America Threatens the China Nuclear Horn

An experimental version of a new cruise missile is fired from San Nicolas Island, Calif., last August, part of the Pentagon’s effort to develop new intermediate range missiles that could be based in Asia.

(Defense Department/Scott Howe)

The Pentagon wants to base missiles in the Pacific to counter China. Some allies don’t want them | Task & Purpose

Jun 10, 2020 1:24 PM EDT

By David S. Cloud, Los Angeles Times

The governor of a Japanese territory where the Pentagon is thinking about basing missiles capable of threatening China has a message for the United States: Not on my island.

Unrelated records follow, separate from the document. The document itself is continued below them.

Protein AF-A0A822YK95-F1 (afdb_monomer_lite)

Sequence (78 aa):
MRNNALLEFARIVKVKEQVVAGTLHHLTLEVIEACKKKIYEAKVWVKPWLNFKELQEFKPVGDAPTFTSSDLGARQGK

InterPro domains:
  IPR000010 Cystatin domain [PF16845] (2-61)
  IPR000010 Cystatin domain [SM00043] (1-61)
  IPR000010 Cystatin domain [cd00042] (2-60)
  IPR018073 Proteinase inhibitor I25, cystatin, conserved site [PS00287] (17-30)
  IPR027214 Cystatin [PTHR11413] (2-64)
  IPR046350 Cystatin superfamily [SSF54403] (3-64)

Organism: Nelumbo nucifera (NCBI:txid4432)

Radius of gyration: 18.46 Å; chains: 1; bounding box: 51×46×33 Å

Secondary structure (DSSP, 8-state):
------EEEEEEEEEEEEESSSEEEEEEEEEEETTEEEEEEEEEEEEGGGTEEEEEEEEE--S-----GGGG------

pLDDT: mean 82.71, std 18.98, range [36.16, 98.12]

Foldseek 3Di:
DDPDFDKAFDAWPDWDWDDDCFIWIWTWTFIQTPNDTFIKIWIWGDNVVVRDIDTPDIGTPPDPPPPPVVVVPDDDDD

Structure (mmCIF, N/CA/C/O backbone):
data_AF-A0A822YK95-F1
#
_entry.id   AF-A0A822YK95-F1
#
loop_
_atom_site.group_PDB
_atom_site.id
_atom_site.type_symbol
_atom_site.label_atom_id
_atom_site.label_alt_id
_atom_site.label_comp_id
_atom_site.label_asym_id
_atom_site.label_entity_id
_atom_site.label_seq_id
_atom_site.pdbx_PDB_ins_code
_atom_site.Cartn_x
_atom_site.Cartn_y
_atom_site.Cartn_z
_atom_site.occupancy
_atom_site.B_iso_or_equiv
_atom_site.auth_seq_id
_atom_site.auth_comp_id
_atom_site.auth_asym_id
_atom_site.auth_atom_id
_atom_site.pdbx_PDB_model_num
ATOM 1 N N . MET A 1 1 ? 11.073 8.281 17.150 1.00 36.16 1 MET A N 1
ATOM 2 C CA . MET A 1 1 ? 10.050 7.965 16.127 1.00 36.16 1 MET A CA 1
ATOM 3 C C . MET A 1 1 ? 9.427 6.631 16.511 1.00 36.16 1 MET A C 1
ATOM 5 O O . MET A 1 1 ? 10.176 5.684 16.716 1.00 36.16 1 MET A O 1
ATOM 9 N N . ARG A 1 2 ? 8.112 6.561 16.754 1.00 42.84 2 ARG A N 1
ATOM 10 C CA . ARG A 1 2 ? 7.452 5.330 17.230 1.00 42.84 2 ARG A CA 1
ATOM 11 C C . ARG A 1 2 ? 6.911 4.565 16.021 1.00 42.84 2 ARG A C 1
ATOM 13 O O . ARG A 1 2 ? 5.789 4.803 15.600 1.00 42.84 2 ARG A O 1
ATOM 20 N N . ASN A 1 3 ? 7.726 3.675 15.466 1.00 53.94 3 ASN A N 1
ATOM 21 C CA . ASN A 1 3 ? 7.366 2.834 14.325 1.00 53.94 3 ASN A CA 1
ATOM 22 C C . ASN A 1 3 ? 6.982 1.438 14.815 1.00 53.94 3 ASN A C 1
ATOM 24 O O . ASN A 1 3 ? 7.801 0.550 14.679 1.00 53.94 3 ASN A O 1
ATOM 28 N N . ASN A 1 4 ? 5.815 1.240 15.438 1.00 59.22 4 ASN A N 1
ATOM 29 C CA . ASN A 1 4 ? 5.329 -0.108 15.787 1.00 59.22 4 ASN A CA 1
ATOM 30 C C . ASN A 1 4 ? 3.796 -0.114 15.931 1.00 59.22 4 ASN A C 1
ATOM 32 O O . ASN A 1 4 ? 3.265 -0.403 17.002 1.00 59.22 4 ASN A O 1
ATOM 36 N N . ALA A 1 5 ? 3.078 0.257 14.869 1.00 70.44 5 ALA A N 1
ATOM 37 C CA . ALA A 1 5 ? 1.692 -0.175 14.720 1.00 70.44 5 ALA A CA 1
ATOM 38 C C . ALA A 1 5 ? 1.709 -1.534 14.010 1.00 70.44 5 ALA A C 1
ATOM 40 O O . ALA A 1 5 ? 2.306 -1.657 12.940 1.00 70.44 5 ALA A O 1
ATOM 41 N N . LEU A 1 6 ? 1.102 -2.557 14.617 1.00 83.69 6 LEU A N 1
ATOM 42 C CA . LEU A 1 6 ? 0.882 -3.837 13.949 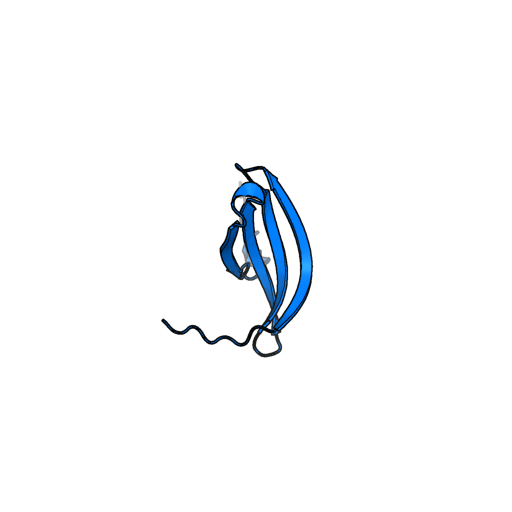1.00 83.69 6 LEU A CA 1
ATOM 43 C C . LEU A 1 6 ? -0.274 -3.653 12.967 1.00 83.69 6 LEU A C 1
ATOM 45 O O . LEU A 1 6 ? -1.428 -3.499 13.370 1.00 83.69 6 LEU A O 1
ATOM 49 N N . LEU A 1 7 ? 0.081 -3.599 11.688 1.00 90.12 7 LEU A N 1
ATOM 50 C CA . LEU A 1 7 ? -0.842 -3.475 10.575 1.00 90.12 7 LEU A CA 1
ATOM 51 C C . LEU A 1 7 ? -0.969 -4.832 9.893 1.00 90.12 7 LEU A C 1
ATOM 53 O O . LEU A 1 7 ? 0.020 -5.381 9.410 1.00 90.12 7 LEU A O 1
ATOM 57 N N . GLU A 1 8 ? -2.187 -5.348 9.819 1.00 92.44 8 GLU A N 1
ATOM 58 C CA . GLU A 1 8 ? -2.491 -6.568 9.077 1.00 92.44 8 GLU A CA 1
ATOM 59 C C . GLU A 1 8 ? -3.148 -6.204 7.746 1.00 92.44 8 GLU A C 1
ATOM 61 O O . GLU A 1 8 ? -4.131 -5.464 7.691 1.00 92.44 8 GLU A O 1
ATOM 66 N N . PHE A 1 9 ? -2.604 -6.710 6.644 1.00 93.38 9 PHE A N 1
ATOM 67 C CA . PHE A 1 9 ? -3.201 -6.516 5.327 1.00 93.38 9 PHE A CA 1
ATOM 68 C C . PHE A 1 9 ? -4.500 -7.324 5.203 1.00 93.38 9 PHE A C 1
ATOM 70 O O . PHE A 1 9 ? -4.495 -8.529 5.442 1.00 93.38 9 PHE A O 1
ATOM 77 N N . ALA A 1 10 ? -5.592 -6.681 4.777 1.00 94.56 10 ALA A N 1
ATOM 78 C CA . ALA A 1 10 ? -6.848 -7.370 4.484 1.00 94.56 10 ALA A CA 1
ATOM 79 C C . ALA A 1 10 ? -7.047 -7.570 2.975 1.00 94.56 10 ALA A C 1
ATOM 81 O O . ALA A 1 10 ? -7.182 -8.701 2.509 1.00 94.56 10 ALA A O 1
ATOM 82 N N . ARG A 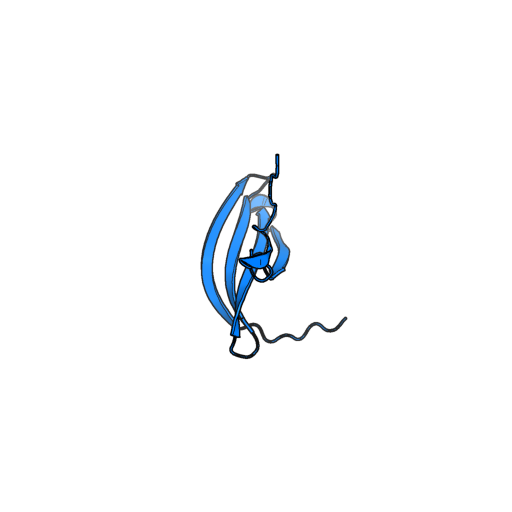1 11 ? -7.092 -6.476 2.200 1.00 95.12 11 ARG A N 1
ATOM 83 C CA . ARG A 1 11 ? -7.289 -6.519 0.738 1.00 95.12 11 ARG A CA 1
ATOM 84 C C . ARG A 1 11 ? -6.890 -5.217 0.056 1.00 95.12 11 ARG A C 1
ATOM 86 O O . ARG A 1 11 ? -6.855 -4.158 0.673 1.00 95.12 11 ARG A O 1
ATOM 93 N N . ILE A 1 12 ? -6.691 -5.278 -1.255 1.00 95.44 12 ILE A N 1
ATOM 94 C CA . ILE A 1 12 ? -6.641 -4.089 -2.108 1.00 95.44 12 ILE A CA 1
ATOM 95 C C . ILE A 1 12 ? -8.080 -3.681 -2.446 1.00 95.44 12 ILE A C 1
ATOM 97 O O . ILE A 1 12 ? -8.875 -4.516 -2.870 1.00 95.44 12 ILE A O 1
ATOM 101 N N . VAL A 1 13 ? -8.414 -2.403 -2.266 1.00 95.56 13 VAL A N 1
ATOM 102 C CA . VAL A 1 13 ? -9.723 -1.839 -2.645 1.00 95.56 13 VAL A CA 1
ATOM 103 C C . VAL A 1 13 ? -9.661 -1.042 -3.945 1.00 95.56 13 VAL A C 1
ATOM 105 O O . VAL A 1 13 ? -10.675 -0.897 -4.624 1.00 95.56 13 VAL A O 1
ATOM 108 N N . LYS A 1 14 ? -8.481 -0.533 -4.320 1.00 94.00 14 LYS A N 1
ATOM 109 C CA . LYS A 1 14 ? -8.289 0.194 -5.577 1.00 94.00 14 LYS A CA 1
ATOM 110 C C . LYS A 1 14 ? -6.846 0.123 -6.048 1.00 94.00 14 LYS A C 1
ATOM 112 O O . LYS A 1 14 ? -5.923 0.180 -5.240 1.00 94.00 14 LYS A O 1
ATOM 117 N N . VAL A 1 15 ? -6.673 0.068 -7.363 1.00 95.88 15 VAL A N 1
ATOM 118 C CA . VAL A 1 15 ? -5.375 0.172 -8.030 1.00 95.88 15 VAL A CA 1
ATOM 119 C C . VAL A 1 15 ? -5.475 1.226 -9.120 1.00 95.88 15 VAL A C 1
ATOM 121 O O . VAL A 1 15 ? -6.459 1.285 -9.857 1.00 95.88 15 VAL A O 1
ATOM 124 N N . LYS A 1 16 ? -4.451 2.066 -9.209 1.00 95.88 16 LYS A N 1
ATOM 125 C CA . LYS A 1 16 ? -4.190 2.945 -10.344 1.00 95.88 16 LYS A CA 1
ATOM 126 C C . LYS A 1 16 ? -2.728 2.799 -10.735 1.00 95.88 16 LYS A C 1
ATOM 128 O O . LYS A 1 16 ? -1.865 2.704 -9.866 1.00 95.88 16 LYS A O 1
ATOM 133 N N . GLU A 1 17 ? -2.456 2.841 -12.027 1.00 95.56 17 GLU A N 1
ATOM 134 C CA . GLU A 1 17 ? -1.096 2.836 -12.556 1.00 95.56 17 GLU A CA 1
ATOM 135 C C . GLU A 1 17 ? -0.816 4.157 -13.255 1.00 95.56 17 GLU A C 1
ATOM 137 O O . GLU A 1 17 ? -1.676 4.706 -13.945 1.00 95.56 17 GLU A O 1
ATOM 142 N N . GLN A 1 18 ? 0.389 4.676 -13.054 1.00 93.25 18 GLN A N 1
ATOM 143 C CA . GLN A 1 18 ? 0.843 5.901 -13.688 1.00 93.25 18 GLN A CA 1
ATOM 144 C C . GLN A 1 18 ? 2.242 5.692 -14.261 1.00 93.25 18 GLN A C 1
ATOM 146 O O . GLN A 1 18 ? 3.146 5.244 -13.559 1.00 93.25 18 GLN A O 1
ATOM 151 N N . VAL A 1 19 ? 2.438 6.046 -15.530 1.00 94.31 19 VAL A N 1
ATOM 152 C CA . VAL A 1 19 ? 3.748 5.963 -16.187 1.00 94.31 19 VAL A CA 1
ATOM 153 C C . VAL A 1 19 ? 4.561 7.216 -15.851 1.00 94.31 19 VAL A C 1
ATOM 155 O O . VAL A 1 19 ? 4.164 8.325 -16.199 1.00 94.31 19 VAL A O 1
ATOM 158 N N . VAL A 1 20 ? 5.690 7.047 -15.157 1.00 89.50 20 VAL A N 1
ATOM 159 C CA . VAL A 1 20 ? 6.587 8.134 -14.708 1.00 89.50 20 VAL A CA 1
ATOM 160 C C . VAL A 1 20 ? 8.039 7.665 -14.714 1.00 89.50 20 VAL A C 1
ATOM 162 O O . VAL A 1 20 ? 8.575 7.273 -13.680 1.00 89.50 20 VAL A O 1
ATOM 165 N N . ALA A 1 21 ? 8.675 7.638 -15.890 1.00 91.12 21 ALA A N 1
ATOM 166 C CA . ALA A 1 21 ? 10.010 7.044 -16.056 1.00 91.12 21 ALA A CA 1
ATOM 167 C C . ALA A 1 21 ? 10.120 5.683 -15.330 1.00 91.12 21 ALA A C 1
ATOM 169 O O . ALA A 1 21 ? 11.050 5.430 -14.568 1.00 91.12 21 ALA A O 1
ATOM 170 N N . GLY A 1 22 ? 9.094 4.852 -15.519 1.00 94.25 22 GLY A N 1
ATOM 171 C CA . GLY A 1 22 ? 8.798 3.628 -14.780 1.00 94.25 22 GLY A CA 1
ATOM 172 C C . GLY A 1 22 ? 7.286 3.521 -14.608 1.00 94.25 22 GLY A C 1
ATOM 173 O O . GLY A 1 22 ? 6.541 4.260 -15.258 1.00 94.25 22 GLY A O 1
ATOM 174 N N . THR A 1 23 ? 6.840 2.676 -13.687 1.00 96.88 23 THR A N 1
ATOM 175 C CA . THR A 1 23 ? 5.428 2.582 -13.298 1.00 96.88 23 THR A CA 1
ATOM 176 C C . THR A 1 23 ? 5.289 2.910 -11.821 1.00 96.88 23 THR A C 1
ATOM 178 O O . THR A 1 23 ? 5.940 2.304 -10.971 1.00 96.88 23 THR A O 1
ATOM 181 N N . LEU A 1 24 ? 4.457 3.897 -11.503 1.00 97.62 24 LEU A N 1
ATOM 182 C CA . LEU A 1 24 ? 4.030 4.207 -10.147 1.00 97.62 24 LEU A CA 1
ATOM 183 C C . LEU A 1 24 ? 2.670 3.550 -9.911 1.00 97.62 24 LEU A C 1
ATOM 185 O O . LEU A 1 24 ? 1.657 3.968 -10.476 1.00 97.62 24 LEU A O 1
ATOM 189 N N . HIS A 1 25 ? 2.651 2.520 -9.073 1.00 97.31 25 HIS A N 1
ATOM 190 C CA . HIS A 1 25 ? 1.426 1.869 -8.630 1.00 97.31 25 HIS A CA 1
ATOM 191 C C . HIS A 1 25 ? 0.876 2.622 -7.424 1.00 97.31 25 HIS A C 1
ATOM 193 O O . HIS A 1 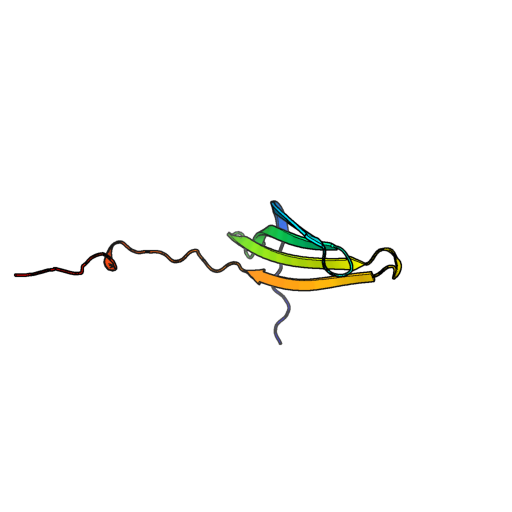25 ? 1.507 2.676 -6.367 1.00 97.31 25 HIS A O 1
ATOM 199 N N . HIS A 1 26 ? -0.305 3.203 -7.585 1.00 97.00 26 HIS A N 1
ATOM 200 C CA . HIS A 1 26 ? -1.048 3.839 -6.513 1.00 97.00 26 HIS A CA 1
ATOM 201 C C . HIS A 1 26 ? -2.124 2.863 -6.034 1.00 97.00 26 HIS A C 1
ATOM 203 O O . HIS A 1 26 ? -3.116 2.604 -6.721 1.00 97.00 26 HIS A O 1
ATOM 209 N N . LEU A 1 27 ? -1.886 2.292 -4.860 1.00 96.69 27 LEU A N 1
ATOM 210 C CA . LEU A 1 27 ? -2.713 1.272 -4.237 1.00 96.69 27 LEU A CA 1
ATOM 211 C C . LEU A 1 27 ? -3.508 1.894 -3.095 1.00 96.69 27 LEU A C 1
ATOM 213 O O . LEU A 1 27 ? -2.955 2.608 -2.261 1.00 96.69 27 LEU A O 1
ATOM 217 N N . THR A 1 28 ? -4.792 1.574 -3.026 1.00 95.94 28 THR A N 1
ATOM 218 C CA . THR A 1 28 ? -5.617 1.823 -1.847 1.00 95.94 28 THR A CA 1
ATOM 219 C C . THR A 1 28 ? -5.910 0.476 -1.195 1.00 95.94 28 THR A C 1
ATOM 221 O O . THR A 1 28 ? -6.395 -0.450 -1.853 1.00 95.94 28 THR A O 1
ATOM 224 N N . LEU A 1 29 ? -5.581 0.353 0.086 1.00 95.31 29 LEU A N 1
ATOM 225 C CA . LEU A 1 29 ? -5.520 -0.893 0.845 1.00 95.31 29 LEU A CA 1
ATOM 226 C C . LEU A 1 29 ? -6.486 -0.816 2.027 1.00 95.31 29 LEU A C 1
ATOM 228 O O . LEU A 1 29 ? -6.514 0.190 2.729 1.00 95.31 29 LEU A O 1
ATOM 232 N N . GLU A 1 30 ? -7.236 -1.883 2.276 1.00 94.00 30 GLU A N 1
ATOM 233 C CA . GLU A 1 30 ? -7.888 -2.113 3.564 1.00 94.00 30 GLU A CA 1
ATOM 234 C C . GLU A 1 30 ? -6.896 -2.839 4.481 1.00 94.00 30 GLU A C 1
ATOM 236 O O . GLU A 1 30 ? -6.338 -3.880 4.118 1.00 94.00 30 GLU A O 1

“I firmly oppose the idea,” said Gov. Denny Tamaki, the governor of Okinawa, in an email to The Times.

Officials in other Asian countries are also signaling they don’t want them.

But Pentagon planners aren’t backing down after the Trump administration withdrew last year from a 33-year-old arms-control treaty that barred U.S. land-based intermediate range missiles in Asia.

Senior officials now say that putting hundreds of American missiles with non-nuclear warheads in Asia would quickly and cheaply shift the balance of power in the western Pacific back in the United States’ favor amid growing Pentagon concern that China’s own expanding arsenal of missiles and other military capabilities threaten U.S. bases in the region and have emboldened Beijing to menace U.S. allies in Asia.

The missile plan is the centerpiece of a planned buildup of U.S. military power in Asia projected to consume tens of billions of dollars in the defense budget over the next decade, a major shift in Pentagon spending priorities away from the Middle East.

But it also highlights the complex relationship between the U.S and its Asian allies, many of whom feel increasingly threatened by China but are reluctant to back new U.S. military measures that might provoke Beijing, which has built the biggest navy in the world in the last decade.

Australia and the Philippines publicly ruled out hosting American missiles when the Trump administration first floated the idea last year. South Korea is also considered an unlikely location, current and former officials say.

In Japan, the decision on whether to allow U.S. missiles on its territory will be made by the central government in Tokyo. Gov. Tamaki said officials at the Pentagon and in Tokyo have told him there are no definite plans to put missiles on Okinawa. But Tamaki isn’t reassured.

With a Japanese mother and an American father who served with the Marines on Okinawa before abandoning the family, Tamaki personifies the complex relationship between the U.S. and its allies in Asia. He was elected two years ago after pledging to oppose expansion of the already-substantial U.S. military presence on the island.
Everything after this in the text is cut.